Reinitialize the parameters of the attention module.

forward(query, key, value, ...)

Computes the forward pass of the attention mechanism.

  • Parameters:
  • query (Tensor): The query tensor.
  • key (Tensor): The key tensor.
  • value (Tensor): The value tensor.
  • Other arguments including incremental_state, key_padding_mask, attn_mask, rel_pos, and is_first_step.

  • Returns:

  • attn (Tensor): The computed attention tensor.
  • attn_weights (Tensor): The attention weights.

Mathematical Formulation:

Given a query ( Q ), key ( K ), and value ( V ), the multihead attention mechanism is mathematically represented as:

[ \text{Attention}(Q, K, V) = \text{softmax}\left(\frac{QK^T}{\sqrt{d_k}}\right) V ]

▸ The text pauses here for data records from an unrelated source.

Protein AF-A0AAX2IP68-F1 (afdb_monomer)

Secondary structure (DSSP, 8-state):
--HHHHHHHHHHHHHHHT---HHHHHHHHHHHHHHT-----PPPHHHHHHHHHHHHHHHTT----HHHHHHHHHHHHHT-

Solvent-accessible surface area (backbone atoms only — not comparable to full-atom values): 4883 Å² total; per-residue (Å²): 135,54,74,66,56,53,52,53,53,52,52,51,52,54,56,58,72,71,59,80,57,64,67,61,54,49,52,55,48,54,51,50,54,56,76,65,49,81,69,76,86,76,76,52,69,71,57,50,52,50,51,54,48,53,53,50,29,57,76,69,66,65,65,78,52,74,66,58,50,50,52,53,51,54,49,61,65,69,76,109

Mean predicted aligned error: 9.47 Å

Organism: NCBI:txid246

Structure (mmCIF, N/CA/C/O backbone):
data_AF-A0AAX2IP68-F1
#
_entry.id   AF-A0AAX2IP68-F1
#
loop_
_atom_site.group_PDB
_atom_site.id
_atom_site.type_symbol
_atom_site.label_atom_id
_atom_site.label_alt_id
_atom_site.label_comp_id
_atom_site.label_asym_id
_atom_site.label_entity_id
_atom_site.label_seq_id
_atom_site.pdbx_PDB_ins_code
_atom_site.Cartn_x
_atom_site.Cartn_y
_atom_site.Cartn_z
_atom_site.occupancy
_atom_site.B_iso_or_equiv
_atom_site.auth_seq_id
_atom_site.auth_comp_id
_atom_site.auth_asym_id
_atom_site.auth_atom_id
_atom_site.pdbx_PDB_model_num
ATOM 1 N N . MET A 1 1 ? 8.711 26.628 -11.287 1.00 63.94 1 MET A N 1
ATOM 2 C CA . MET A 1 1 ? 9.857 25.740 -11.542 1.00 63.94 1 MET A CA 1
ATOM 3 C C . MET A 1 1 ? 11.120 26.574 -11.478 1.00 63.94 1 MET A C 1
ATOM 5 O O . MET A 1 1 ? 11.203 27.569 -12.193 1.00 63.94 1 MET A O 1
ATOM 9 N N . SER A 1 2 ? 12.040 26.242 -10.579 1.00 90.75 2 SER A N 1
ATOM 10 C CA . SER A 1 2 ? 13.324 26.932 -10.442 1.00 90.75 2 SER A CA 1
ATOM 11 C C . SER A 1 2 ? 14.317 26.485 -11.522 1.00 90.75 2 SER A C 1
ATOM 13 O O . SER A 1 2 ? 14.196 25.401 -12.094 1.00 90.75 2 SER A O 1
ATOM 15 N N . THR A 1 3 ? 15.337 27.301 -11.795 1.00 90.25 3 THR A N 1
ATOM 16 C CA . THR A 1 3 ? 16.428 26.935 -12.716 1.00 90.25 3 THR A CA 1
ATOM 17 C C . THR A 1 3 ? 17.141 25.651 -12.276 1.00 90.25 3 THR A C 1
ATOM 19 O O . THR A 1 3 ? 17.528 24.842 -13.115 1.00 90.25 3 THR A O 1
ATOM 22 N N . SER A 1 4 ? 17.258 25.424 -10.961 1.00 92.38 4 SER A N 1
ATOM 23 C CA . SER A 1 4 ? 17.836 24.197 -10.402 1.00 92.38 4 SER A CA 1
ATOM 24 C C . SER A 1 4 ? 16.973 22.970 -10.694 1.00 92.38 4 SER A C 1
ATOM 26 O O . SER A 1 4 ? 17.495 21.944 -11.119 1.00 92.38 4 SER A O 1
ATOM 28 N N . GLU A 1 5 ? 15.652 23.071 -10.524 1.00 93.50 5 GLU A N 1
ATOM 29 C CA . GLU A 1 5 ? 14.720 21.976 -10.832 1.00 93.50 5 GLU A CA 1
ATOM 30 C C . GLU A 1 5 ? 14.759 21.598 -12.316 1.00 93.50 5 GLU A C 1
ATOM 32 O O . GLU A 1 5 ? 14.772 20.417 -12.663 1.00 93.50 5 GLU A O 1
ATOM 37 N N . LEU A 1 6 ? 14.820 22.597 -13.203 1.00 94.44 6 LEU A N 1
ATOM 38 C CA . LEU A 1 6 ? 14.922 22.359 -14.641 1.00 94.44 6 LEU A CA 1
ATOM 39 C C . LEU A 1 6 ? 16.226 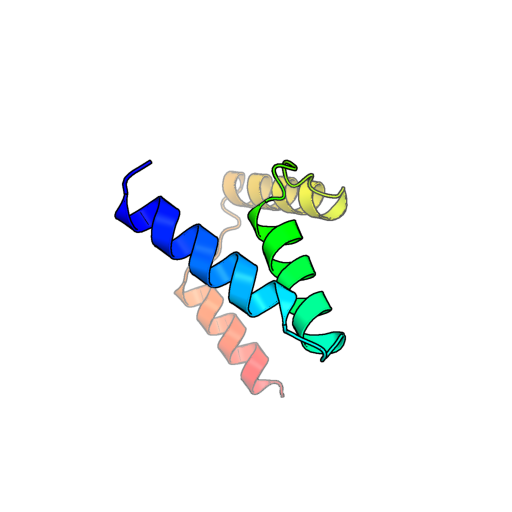21.633 -14.999 1.00 94.44 6 LEU A C 1
ATOM 41 O O . LEU 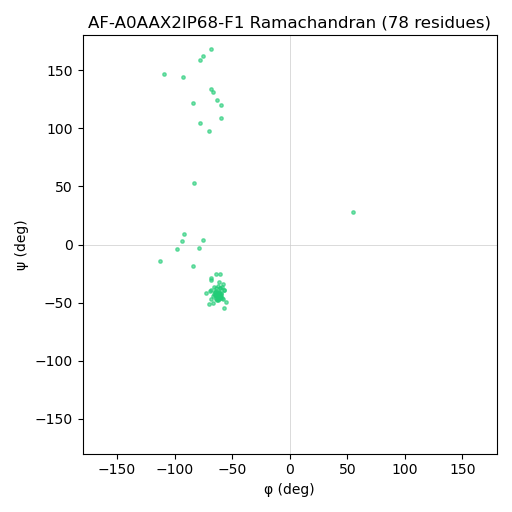A 1 6 ? 16.203 20.673 -15.769 1.00 94.44 6 LEU A O 1
ATOM 45 N N . GLN A 1 7 ? 17.348 22.057 -14.413 1.00 95.50 7 GLN A N 1
ATOM 46 C CA . GLN A 1 7 ? 18.646 21.427 -14.644 1.00 95.50 7 GLN A CA 1
ATOM 47 C C . GLN A 1 7 ? 18.664 19.971 -14.165 1.00 95.50 7 GLN A C 1
ATOM 49 O O . GLN A 1 7 ? 19.1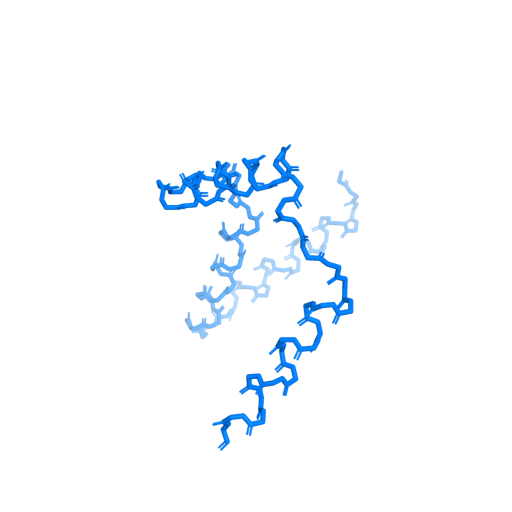60 19.099 -14.876 1.00 95.50 7 GLN A O 1
ATOM 54 N N . MET A 1 8 ? 18.081 19.695 -12.995 1.00 95.44 8 MET A N 1
ATOM 55 C CA . MET A 1 8 ? 17.949 18.333 -12.468 1.00 95.44 8 MET A CA 1
ATOM 56 C C . MET A 1 8 ? 17.111 17.449 -13.395 1.00 95.44 8 MET A C 1
ATOM 58 O O . MET A 1 8 ? 17.492 16.314 -13.679 1.00 95.44 8 MET A O 1
ATOM 62 N N . LYS A 1 9 ? 15.998 17.977 -13.920 1.00 93.75 9 LYS A N 1
ATOM 63 C CA . LYS A 1 9 ? 15.146 17.249 -14.867 1.00 93.75 9 LYS A CA 1
ATOM 64 C C . LYS A 1 9 ? 15.893 16.908 -16.159 1.00 93.75 9 LYS A C 1
ATOM 66 O O . LYS A 1 9 ? 15.786 15.784 -16.643 1.00 93.75 9 LYS A O 1
ATOM 71 N N . LEU A 1 10 ? 16.655 17.855 -16.707 1.00 96.62 10 LEU A N 1
ATOM 72 C CA . LEU A 1 10 ? 17.444 17.642 -17.923 1.00 96.62 10 LEU A CA 1
ATOM 73 C C . LEU A 1 10 ? 18.566 16.614 -17.717 1.00 96.62 10 LEU A C 1
ATOM 75 O O . LEU A 1 10 ? 18.751 15.749 -18.571 1.00 96.62 10 LEU A O 1
ATOM 79 N N . ASP A 1 11 ? 19.278 16.666 -16.585 1.00 96.44 11 ASP A N 1
ATOM 80 C CA . ASP A 1 11 ? 20.313 15.674 -16.254 1.00 96.44 11 ASP A CA 1
ATOM 81 C C . ASP A 1 11 ? 19.723 14.260 -16.165 1.00 96.44 11 ASP A C 1
ATOM 83 O O . ASP A 1 11 ? 20.258 13.319 -16.753 1.00 96.44 11 ASP A O 1
ATOM 87 N N . LEU A 1 12 ? 18.569 14.116 -15.508 1.00 94.31 12 LEU A N 1
ATOM 88 C CA . LEU A 1 12 ? 17.884 12.832 -15.385 1.00 94.31 12 LEU A CA 1
ATOM 89 C C . LEU A 1 12 ? 17.456 12.270 -16.749 1.00 94.31 12 LEU A C 1
ATOM 91 O O . LEU A 1 12 ? 17.705 11.097 -17.027 1.00 94.31 12 LEU A O 1
ATOM 95 N N . ILE A 1 13 ? 16.866 13.100 -17.618 1.00 95.00 13 ILE A N 1
ATOM 96 C CA . ILE A 1 13 ? 16.473 12.696 -18.979 1.00 95.00 13 ILE A CA 1
ATOM 97 C C . ILE A 1 13 ? 17.688 12.186 -19.758 1.00 95.00 13 ILE A C 1
ATOM 99 O O . ILE A 1 13 ? 17.626 11.114 -20.361 1.00 95.00 13 ILE A O 1
ATOM 103 N N . ASN A 1 14 ? 18.806 12.915 -19.706 1.00 96.38 14 ASN A N 1
ATOM 104 C CA . ASN A 1 14 ? 20.026 12.519 -20.403 1.00 96.38 14 ASN A CA 1
ATOM 105 C C . ASN A 1 14 ? 20.559 11.177 -19.890 1.00 96.38 14 ASN A C 1
ATOM 107 O O . ASN A 1 14 ? 20.875 10.304 -20.698 1.00 96.38 14 ASN A O 1
ATOM 111 N N . ARG A 1 15 ? 20.600 10.970 -18.568 1.00 94.31 15 ARG A N 1
ATOM 112 C CA . ARG A 1 15 ? 21.030 9.693 -1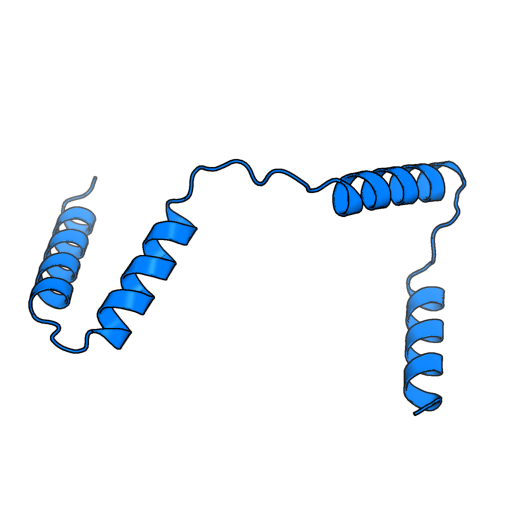7.975 1.00 94.31 15 ARG A CA 1
ATOM 113 C C . ARG A 1 15 ? 20.148 8.531 -18.409 1.00 94.31 15 ARG A C 1
ATOM 115 O O . ARG A 1 15 ? 20.677 7.490 -18.781 1.00 94.31 15 ARG A O 1
ATOM 122 N N . ILE A 1 16 ? 18.827 8.710 -18.399 1.00 93.81 16 ILE A N 1
ATOM 123 C CA . ILE A 1 16 ? 17.888 7.671 -18.834 1.00 93.81 16 ILE A CA 1
ATOM 124 C C . ILE A 1 16 ? 18.079 7.365 -20.325 1.00 93.81 16 ILE A C 1
ATOM 126 O O . ILE A 1 16 ? 18.075 6.200 -20.708 1.00 93.81 16 ILE A O 1
ATOM 130 N N . SER A 1 17 ? 18.307 8.385 -21.159 1.00 94.12 17 SER A N 1
ATOM 131 C CA . SER A 1 17 ? 18.428 8.214 -22.615 1.00 94.12 17 SER A CA 1
ATOM 132 C C . SER A 1 17 ? 19.619 7.358 -23.061 1.00 94.12 17 SER A C 1
ATOM 134 O O . SER A 1 17 ? 19.569 6.769 -24.137 1.00 94.12 17 SER A O 1
ATOM 136 N N . ILE A 1 18 ? 20.677 7.279 -22.245 1.00 96.25 18 ILE A N 1
ATOM 137 C CA . ILE A 1 18 ? 21.883 6.492 -22.542 1.00 96.25 18 ILE A CA 1
ATOM 138 C C . ILE A 1 18 ? 21.888 5.113 -21.865 1.00 96.25 18 ILE A C 1
ATOM 140 O O . ILE A 1 18 ? 22.830 4.342 -22.061 1.00 96.25 18 ILE A O 1
ATOM 144 N N . LEU A 1 19 ? 20.877 4.794 -21.044 1.00 95.00 19 LEU A N 1
ATOM 145 C CA . LEU A 1 19 ? 20.744 3.466 -20.446 1.00 95.00 19 LEU A CA 1
ATOM 146 C C . LEU A 1 19 ? 20.421 2.436 -21.532 1.00 95.00 19 LEU A C 1
ATOM 148 O O . LEU A 1 19 ? 19.524 2.632 -22.343 1.00 95.00 19 LEU A O 1
ATOM 152 N N . ASN A 1 20 ? 21.126 1.304 -21.492 1.00 94.00 20 ASN A N 1
ATOM 153 C CA . ASN A 1 20 ? 20.903 0.178 -22.405 1.00 94.00 20 ASN A CA 1
ATOM 154 C C . ASN A 1 20 ? 20.348 -1.070 -21.696 1.00 94.00 20 ASN A C 1
ATOM 156 O O . ASN A 1 20 ? 19.883 -1.996 -22.358 1.00 94.00 20 ASN A O 1
ATOM 160 N N . ASP A 1 21 ? 20.397 -1.122 -20.358 1.00 96.31 21 ASP A N 1
ATOM 161 C CA . ASP A 1 21 ? 19.826 -2.238 -19.601 1.00 96.31 21 ASP A CA 1
ATOM 162 C C . ASP A 1 21 ? 18.306 -2.075 -19.511 1.00 96.31 21 ASP A C 1
ATOM 164 O O . ASP A 1 21 ? 17.776 -1.262 -18.750 1.00 96.31 21 ASP A O 1
ATOM 168 N N . THR A 1 22 ? 17.601 -2.874 -20.304 1.00 94.50 22 THR A N 1
ATOM 169 C CA . THR A 1 22 ? 16.138 -2.871 -20.384 1.00 94.50 22 THR A CA 1
ATOM 170 C C . THR A 1 22 ? 15.459 -3.198 -19.056 1.00 94.50 22 THR A C 1
ATOM 172 O O . THR A 1 22 ? 14.334 -2.749 -18.841 1.00 94.50 22 THR A O 1
ATOM 175 N N . ARG A 1 23 ? 16.125 -3.919 -18.142 1.00 96.62 23 ARG A N 1
ATOM 176 C CA . ARG A 1 23 ? 15.585 -4.211 -16.805 1.00 96.62 23 ARG A CA 1
ATOM 177 C C . ARG A 1 23 ? 15.519 -2.943 -15.963 1.00 96.62 23 ARG A C 1
ATOM 179 O O . ARG A 1 23 ? 14.468 -2.638 -15.416 1.00 96.62 23 ARG A O 1
ATOM 186 N N . ILE A 1 24 ? 16.599 -2.158 -15.958 1.00 95.06 24 ILE A N 1
ATOM 187 C CA . ILE A 1 24 ? 16.665 -0.885 -15.227 1.00 95.06 24 ILE A CA 1
ATOM 188 C C . ILE A 1 24 ? 15.652 0.115 -15.801 1.00 95.06 24 ILE A C 1
ATOM 190 O O . ILE A 1 24 ? 14.937 0.777 -15.054 1.00 95.06 24 ILE A O 1
ATOM 194 N N . ILE A 1 25 ? 15.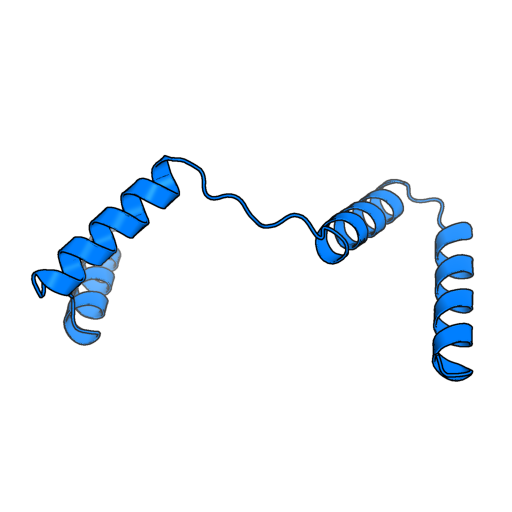543 0.203 -17.131 1.00 94.56 25 ILE A N 1
ATOM 195 C CA . ILE A 1 25 ? 14.559 1.081 -17.789 1.00 94.56 25 ILE A CA 1
ATOM 196 C C . ILE A 1 25 ? 13.131 0.701 -17.380 1.00 94.56 25 ILE A C 1
ATOM 198 O O . ILE A 1 25 ? 12.307 1.578 -17.123 1.00 94.56 25 ILE A O 1
ATOM 202 N N . LYS A 1 26 ? 12.840 -0.602 -17.306 1.00 96.00 26 LYS A N 1
ATOM 203 C CA . LYS A 1 26 ? 11.533 -1.106 -16.886 1.00 96.00 26 LYS A CA 1
ATOM 204 C C . LYS A 1 26 ? 11.223 -0.733 -15.434 1.00 96.00 26 LYS A C 1
ATOM 206 O O . LYS A 1 26 ? 10.134 -0.231 -15.187 1.00 96.00 26 LYS A O 1
ATOM 211 N N . GLU A 1 27 ? 12.166 -0.912 -14.515 1.00 95.81 27 GLU A N 1
ATOM 212 C CA . GLU A 1 27 ? 11.982 -0.547 -13.102 1.00 95.81 27 GLU A CA 1
ATOM 213 C C . GLU A 1 27 ? 11.740 0.960 -12.922 1.00 95.81 27 GLU A C 1
ATOM 215 O O . GLU A 1 27 ? 10.818 1.358 -12.214 1.00 95.81 27 GLU A O 1
ATOM 220 N N . ILE A 1 28 ? 12.507 1.810 -13.620 1.00 94.31 28 ILE A N 1
ATOM 221 C CA . ILE A 1 28 ? 12.296 3.269 -13.606 1.00 94.31 28 ILE A CA 1
ATOM 222 C C . ILE A 1 28 ? 10.895 3.613 -14.121 1.00 94.31 28 ILE A C 1
ATOM 224 O O . ILE A 1 28 ? 10.218 4.463 -13.546 1.00 94.31 28 ILE A O 1
ATOM 228 N N . LYS A 1 29 ? 10.452 2.955 -15.198 1.00 93.31 29 LYS A N 1
ATOM 229 C CA . LYS A 1 29 ? 9.112 3.158 -15.753 1.00 93.31 29 LYS A CA 1
ATOM 230 C C . LYS A 1 29 ? 8.027 2.752 -14.756 1.00 93.31 29 LYS A C 1
ATOM 232 O O . LYS A 1 29 ? 7.105 3.526 -14.556 1.00 93.31 29 LYS A O 1
ATOM 237 N N . GLU A 1 30 ? 8.132 1.578 -14.139 1.00 93.88 30 GLU A N 1
ATOM 238 C CA . GLU A 1 30 ? 7.146 1.092 -13.164 1.00 93.88 30 GLU A CA 1
ATOM 239 C C . GLU A 1 30 ? 7.050 2.014 -11.943 1.00 93.88 30 GLU A C 1
ATOM 241 O O . GLU A 1 30 ? 5.946 2.326 -11.505 1.00 93.88 30 GLU A O 1
ATOM 246 N N . LEU A 1 31 ? 8.185 2.513 -11.444 1.00 93.75 31 LEU A N 1
ATOM 247 C CA . LEU A 1 31 ? 8.205 3.492 -10.360 1.00 93.75 31 LEU A CA 1
ATOM 248 C C . LEU A 1 31 ? 7.509 4.799 -10.760 1.00 93.75 31 LEU A C 1
ATOM 250 O O . LEU A 1 31 ? 6.678 5.304 -10.014 1.00 93.75 31 LEU A O 1
ATOM 254 N N . LEU A 1 32 ? 7.833 5.348 -11.935 1.00 92.31 32 LEU A N 1
ATOM 255 C CA . LEU A 1 32 ? 7.206 6.582 -12.415 1.00 92.31 32 LEU A CA 1
ATOM 256 C C . LEU A 1 32 ? 5.712 6.396 -12.677 1.00 92.31 32 LEU A C 1
ATOM 258 O O . LEU A 1 32 ? 4.936 7.274 -12.324 1.00 92.31 32 LEU A O 1
ATOM 262 N N . ASP A 1 33 ? 5.309 5.269 -13.264 1.00 90.75 33 ASP A N 1
ATOM 263 C CA . ASP A 1 33 ? 3.901 4.945 -13.484 1.00 90.75 33 ASP A CA 1
ATOM 264 C C . ASP A 1 33 ? 3.142 4.857 -12.158 1.00 90.75 33 ASP A C 1
ATOM 266 O O . ASP A 1 33 ? 2.001 5.292 -12.111 1.00 90.75 33 ASP A O 1
ATOM 270 N N . PHE A 1 34 ? 3.761 4.318 -11.100 1.00 88.00 34 PHE A N 1
ATOM 271 C CA . PHE A 1 34 ? 3.172 4.218 -9.764 1.00 88.00 34 PHE A CA 1
ATOM 272 C C . PHE A 1 34 ? 3.044 5.582 -9.074 1.00 88.00 34 PHE A C 1
ATOM 274 O O . PHE A 1 34 ? 1.964 5.933 -8.609 1.00 88.00 34 PHE A O 1
ATOM 281 N N . GLU A 1 35 ? 4.124 6.364 -9.023 1.00 89.31 35 GLU A N 1
ATOM 282 C CA . GLU A 1 35 ? 4.144 7.674 -8.349 1.00 89.31 35 GLU A CA 1
ATOM 283 C C . GLU A 1 35 ? 3.276 8.716 -9.068 1.00 89.31 35 GLU A C 1
ATOM 285 O O . GLU A 1 35 ? 2.734 9.628 -8.445 1.00 89.31 35 GLU A O 1
ATOM 290 N N . LEU A 1 36 ? 3.155 8.595 -10.393 1.00 88.81 36 LEU A N 1
ATOM 291 C CA . LEU A 1 36 ? 2.309 9.453 -11.221 1.00 88.81 36 LEU A CA 1
ATOM 292 C C . LEU A 1 36 ? 0.916 8.855 -11.447 1.00 88.81 36 LEU A C 1
ATOM 294 O O . LEU A 1 36 ? 0.128 9.451 -12.187 1.00 88.81 36 LEU A O 1
ATOM 298 N N . ASP A 1 37 ? 0.599 7.699 -10.850 1.00 86.75 37 ASP A N 1
ATOM 299 C CA . ASP A 1 37 ? -0.752 7.158 -10.925 1.00 86.75 37 ASP A CA 1
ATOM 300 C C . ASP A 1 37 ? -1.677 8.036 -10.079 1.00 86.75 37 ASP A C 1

Where ( d_k ) is the dimension of the key.

Usage Examples:

Example 1: Basic Usage

import torch

from zeta.nn import MultiheadAttention

args = ...  # Some configuration
attention = MultiheadAttention(
    args, embed_dim=512, num_heads=8, dropout=0.1, self_attention=True
)
query = torch.rand((32, 10, 512))
key = torch.rand((32, 10, 512))
value = torch.rand((32, 10, 512))

attn, attn_weights = attention(query, key, value)

Example 2: With Masking

import torch

from zeta.nn import MultiheadAttention

args = ...  # Some configuration
attention = MultiheadAttention(
    args, embed_dim=512, num_heads=8, dropout=0.1, self_attention=True
)
query = torch.rand((32, 10, 512))
key = torch.rand((32, 10, 512))
value = torch.rand((32, 10, 512))
attn_mask = torch.ones((10, 10)).triu_() * -1e9  # Upper triangular mask

attn, attn_weights = attention(query, key, value, attn_mask=attn_mask)

Example 3: Encoder-Decoder Attention

import torch

from zeta.nn import MultiheadAttention

args = ...  # Some configuration
attention = MultiheadAttention(
    args, embed_dim=512, num_heads=8, dropout=0.1, encoder_decoder_attention=True
)
query = torch.rand((32, 10, 512))  # Decoder query
key = torch.rand((32, 20, 512))  # Encoder key
value = torch.rand((32, 20, 512))  # Encoder value

attn, attn_weights = attention(query, key, value)

Additional Tips:

  • For encoder-decoder attention, make sure the dimensions of the encoder and decoder tensors match the expected input sizes.
  • Using masks can be helpful to prevent the attention mechanism from focusing on certain parts of the sequence, such as padding.